For those that did live in the property at any stage, the current law allows a tax free entitlement for the period actually lived in the property, plus a potential further 6 years tax free whilst rented, and then calculated the taxable amount on a pro-rata basis with any other proportionate period when the property was rented being taxable.

The changes propose to make the full period of occupation taxable regardless of how long or short that may be, If the property is sold whilst the owner is living out of Australia. For example, if you lived in the property for 20 years in Australia then moved overseas and sold the property after leaving Australia, the entire gain on the property would be taxable, totally ignoring the many years of occupation and penalising you even if you have just been abroad for 6 months!

The proposed changes don’t apply if the property is sold prior to 30th June 2019 or if the property is sold once you have returned to Australia and living there as a tax resident (but not necessarily in the same property).

SMATS has been at the front line pressing Prime Minister Scott Morrison, who was the Treasurer at the time of the announcement, through submissions and representations in collaboration with Austcham HK. We have asked that the rules not be changed as the current law is adequate to capture investment related profits and the removal of a family home tax free status for simply living abroad is extremely harsh and unjust.

This has seen a delay in the passing of the legislation with the removal of the Bill from the Senate floor late in 2018. This was done largely on the fact there was great unfairness in removing a long time entitlement being lost and the risk of a forced sale through unforeseen circumstances, such as death, divorce or financial trauma, triggering an unwanted and unplanned tax burden.

Since then, the Opposition Shadow Treasurer has formally come out to support our requested change to exclude Australian Citizens and Permanent Residence Visa Holders.

The stalling of the legislation and Opposition support to our requests is extremely encouraging, however while the Government remains in review process and the looming election in May 2019 approaches, there is great difficulty for anyone considering selling their previous property to ensure that keep the tax free status if sold prior to 30th June 2019.

Some things to consider include:

  • Don’t sell if you never lived in the property, as the changes don’t affect you.
  • Don’t sell if you genuinely consider that you wouldn’t sell the property until at least you have returned to live in Australia as you would not be disadvantaged.
  • If you lived in the property for extended periods of times prior to moving abroad, then selling prior to 30th June 2019 is a real option for you if it was likely that:
    • You were going to sell the property sometime soon while still living overseas
    • You think the law may pass
  • Another option if you think that you want to keep the property long term as an investment but may want to sell it while still abroad, is to transfer the property to a Family Trust. This realises the tax free gains, retains the property in a tax effective vehicle and potentially frees up the equity for your next family home if you intend to upgrade.
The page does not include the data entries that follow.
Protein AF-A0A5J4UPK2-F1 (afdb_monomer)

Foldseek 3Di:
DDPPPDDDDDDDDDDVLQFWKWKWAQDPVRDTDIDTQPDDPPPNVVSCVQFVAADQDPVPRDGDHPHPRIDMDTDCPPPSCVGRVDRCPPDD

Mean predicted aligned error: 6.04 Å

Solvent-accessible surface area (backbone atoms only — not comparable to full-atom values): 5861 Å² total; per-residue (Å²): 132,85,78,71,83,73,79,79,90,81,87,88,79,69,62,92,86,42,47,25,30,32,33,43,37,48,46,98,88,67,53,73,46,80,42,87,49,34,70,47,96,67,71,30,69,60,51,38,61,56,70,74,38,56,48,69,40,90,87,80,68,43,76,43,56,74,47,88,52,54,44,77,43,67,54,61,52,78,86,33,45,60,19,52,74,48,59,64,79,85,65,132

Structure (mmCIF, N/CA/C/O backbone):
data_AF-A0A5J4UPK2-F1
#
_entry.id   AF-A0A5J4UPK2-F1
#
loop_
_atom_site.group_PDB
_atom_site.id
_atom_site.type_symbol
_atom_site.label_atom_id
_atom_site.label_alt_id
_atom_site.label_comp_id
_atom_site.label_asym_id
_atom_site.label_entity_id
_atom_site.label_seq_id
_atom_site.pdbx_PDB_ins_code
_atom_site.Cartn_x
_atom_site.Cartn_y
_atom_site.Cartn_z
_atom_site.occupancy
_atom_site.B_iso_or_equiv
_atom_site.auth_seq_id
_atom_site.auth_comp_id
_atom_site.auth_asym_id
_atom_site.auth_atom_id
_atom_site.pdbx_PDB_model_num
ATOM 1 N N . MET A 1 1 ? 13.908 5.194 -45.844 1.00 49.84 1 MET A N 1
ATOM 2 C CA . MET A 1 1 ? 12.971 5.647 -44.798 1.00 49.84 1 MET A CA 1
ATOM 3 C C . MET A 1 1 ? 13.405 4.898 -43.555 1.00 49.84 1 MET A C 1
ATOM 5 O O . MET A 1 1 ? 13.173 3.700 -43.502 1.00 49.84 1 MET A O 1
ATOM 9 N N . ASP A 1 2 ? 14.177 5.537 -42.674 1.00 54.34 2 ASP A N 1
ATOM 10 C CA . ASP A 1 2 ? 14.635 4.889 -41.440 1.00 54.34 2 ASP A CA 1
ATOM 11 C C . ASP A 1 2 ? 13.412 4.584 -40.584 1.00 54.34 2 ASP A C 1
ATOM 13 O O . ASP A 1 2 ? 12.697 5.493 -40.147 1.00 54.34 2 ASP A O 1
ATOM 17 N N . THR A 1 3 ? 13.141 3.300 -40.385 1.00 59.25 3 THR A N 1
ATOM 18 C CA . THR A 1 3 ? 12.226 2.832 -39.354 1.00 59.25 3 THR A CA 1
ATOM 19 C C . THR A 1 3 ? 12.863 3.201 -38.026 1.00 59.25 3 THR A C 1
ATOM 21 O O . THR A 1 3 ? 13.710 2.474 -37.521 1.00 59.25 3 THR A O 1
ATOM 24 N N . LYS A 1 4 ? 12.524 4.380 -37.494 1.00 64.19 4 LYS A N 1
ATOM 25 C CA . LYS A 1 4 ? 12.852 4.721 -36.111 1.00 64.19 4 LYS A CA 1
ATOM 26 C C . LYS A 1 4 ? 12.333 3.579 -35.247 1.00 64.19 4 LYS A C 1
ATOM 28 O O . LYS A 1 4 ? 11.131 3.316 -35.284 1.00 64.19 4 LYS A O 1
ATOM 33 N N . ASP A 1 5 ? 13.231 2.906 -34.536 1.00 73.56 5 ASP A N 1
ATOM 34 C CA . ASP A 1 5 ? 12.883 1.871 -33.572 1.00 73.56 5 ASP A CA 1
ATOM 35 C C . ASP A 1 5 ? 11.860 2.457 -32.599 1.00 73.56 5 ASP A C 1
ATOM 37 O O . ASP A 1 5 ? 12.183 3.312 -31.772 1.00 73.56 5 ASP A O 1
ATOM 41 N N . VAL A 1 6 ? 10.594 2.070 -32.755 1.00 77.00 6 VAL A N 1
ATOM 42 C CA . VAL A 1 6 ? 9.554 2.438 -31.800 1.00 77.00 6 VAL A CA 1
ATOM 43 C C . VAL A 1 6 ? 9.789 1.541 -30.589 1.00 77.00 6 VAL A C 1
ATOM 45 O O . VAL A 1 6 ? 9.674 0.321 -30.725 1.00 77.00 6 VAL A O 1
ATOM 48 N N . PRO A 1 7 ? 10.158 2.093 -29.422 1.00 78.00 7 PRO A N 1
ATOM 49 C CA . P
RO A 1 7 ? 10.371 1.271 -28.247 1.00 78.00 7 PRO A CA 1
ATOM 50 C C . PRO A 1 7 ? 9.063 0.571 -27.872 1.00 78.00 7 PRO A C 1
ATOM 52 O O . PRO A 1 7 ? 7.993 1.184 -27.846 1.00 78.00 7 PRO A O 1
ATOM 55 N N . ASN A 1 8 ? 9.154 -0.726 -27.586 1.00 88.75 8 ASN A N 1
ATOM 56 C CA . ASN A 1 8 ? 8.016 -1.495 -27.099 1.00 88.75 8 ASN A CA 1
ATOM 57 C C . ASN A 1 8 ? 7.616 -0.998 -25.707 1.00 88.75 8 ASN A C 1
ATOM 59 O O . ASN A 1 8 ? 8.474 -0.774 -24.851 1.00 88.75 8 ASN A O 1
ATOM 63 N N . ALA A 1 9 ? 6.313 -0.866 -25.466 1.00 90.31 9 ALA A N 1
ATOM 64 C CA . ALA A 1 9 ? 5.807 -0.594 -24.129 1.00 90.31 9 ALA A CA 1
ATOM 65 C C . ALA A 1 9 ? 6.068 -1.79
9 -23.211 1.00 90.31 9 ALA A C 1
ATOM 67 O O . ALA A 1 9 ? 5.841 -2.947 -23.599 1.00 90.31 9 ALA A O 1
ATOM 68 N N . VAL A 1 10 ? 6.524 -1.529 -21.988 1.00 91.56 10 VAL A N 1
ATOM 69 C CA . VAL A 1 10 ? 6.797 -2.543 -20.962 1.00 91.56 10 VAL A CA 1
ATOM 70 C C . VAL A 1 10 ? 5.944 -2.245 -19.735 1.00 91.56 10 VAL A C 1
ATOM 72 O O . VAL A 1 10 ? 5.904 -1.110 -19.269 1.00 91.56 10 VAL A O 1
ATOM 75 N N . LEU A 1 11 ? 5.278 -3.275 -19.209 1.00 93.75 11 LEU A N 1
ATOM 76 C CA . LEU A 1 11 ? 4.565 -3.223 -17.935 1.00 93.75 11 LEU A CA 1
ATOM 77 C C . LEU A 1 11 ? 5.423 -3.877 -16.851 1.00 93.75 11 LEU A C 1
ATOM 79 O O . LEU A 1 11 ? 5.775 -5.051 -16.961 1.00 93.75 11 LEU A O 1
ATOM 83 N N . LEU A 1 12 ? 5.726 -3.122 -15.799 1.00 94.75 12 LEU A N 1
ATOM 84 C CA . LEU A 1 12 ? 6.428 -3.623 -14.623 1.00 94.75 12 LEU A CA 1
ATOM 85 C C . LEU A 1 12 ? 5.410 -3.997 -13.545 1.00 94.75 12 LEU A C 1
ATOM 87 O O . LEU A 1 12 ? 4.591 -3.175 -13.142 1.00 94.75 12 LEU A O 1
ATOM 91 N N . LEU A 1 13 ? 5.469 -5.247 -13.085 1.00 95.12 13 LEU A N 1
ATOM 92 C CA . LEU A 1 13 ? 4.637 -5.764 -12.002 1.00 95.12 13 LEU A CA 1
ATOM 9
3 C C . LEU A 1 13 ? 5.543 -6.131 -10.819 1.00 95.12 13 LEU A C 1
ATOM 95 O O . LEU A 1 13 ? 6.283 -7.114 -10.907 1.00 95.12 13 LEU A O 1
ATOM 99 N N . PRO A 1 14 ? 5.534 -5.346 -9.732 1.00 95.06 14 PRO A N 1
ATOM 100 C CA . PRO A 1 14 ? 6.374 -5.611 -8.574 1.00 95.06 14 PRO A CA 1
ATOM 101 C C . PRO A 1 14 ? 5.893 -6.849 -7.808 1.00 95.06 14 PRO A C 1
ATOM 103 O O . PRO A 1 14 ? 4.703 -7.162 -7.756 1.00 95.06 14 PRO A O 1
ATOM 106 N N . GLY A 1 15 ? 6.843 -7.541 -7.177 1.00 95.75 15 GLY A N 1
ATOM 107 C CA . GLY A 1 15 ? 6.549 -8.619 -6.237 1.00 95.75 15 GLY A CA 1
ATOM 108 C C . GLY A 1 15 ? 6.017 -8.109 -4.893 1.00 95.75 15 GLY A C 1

There is a stamp duty cost of approximately 5%, however that may be more cost effective than large Capital Gains Tax charge.

You need to carefully consider your options and try and predict your future intentions as best as possible.

All information provided is of a general nature only and does not take into account your personal financial circumstances or objectives. Before making a decision on the basis of this material, you need to consider, with or without the assistance of a financial adviser, whether the material is appropriate in light of your individual needs and circumstances. This information does not constitute a recommendation to invest in or take out any of the products or services provided by SMATS Services (Australia) Pty Ltd or Australasian Taxation Services Pty Ltd.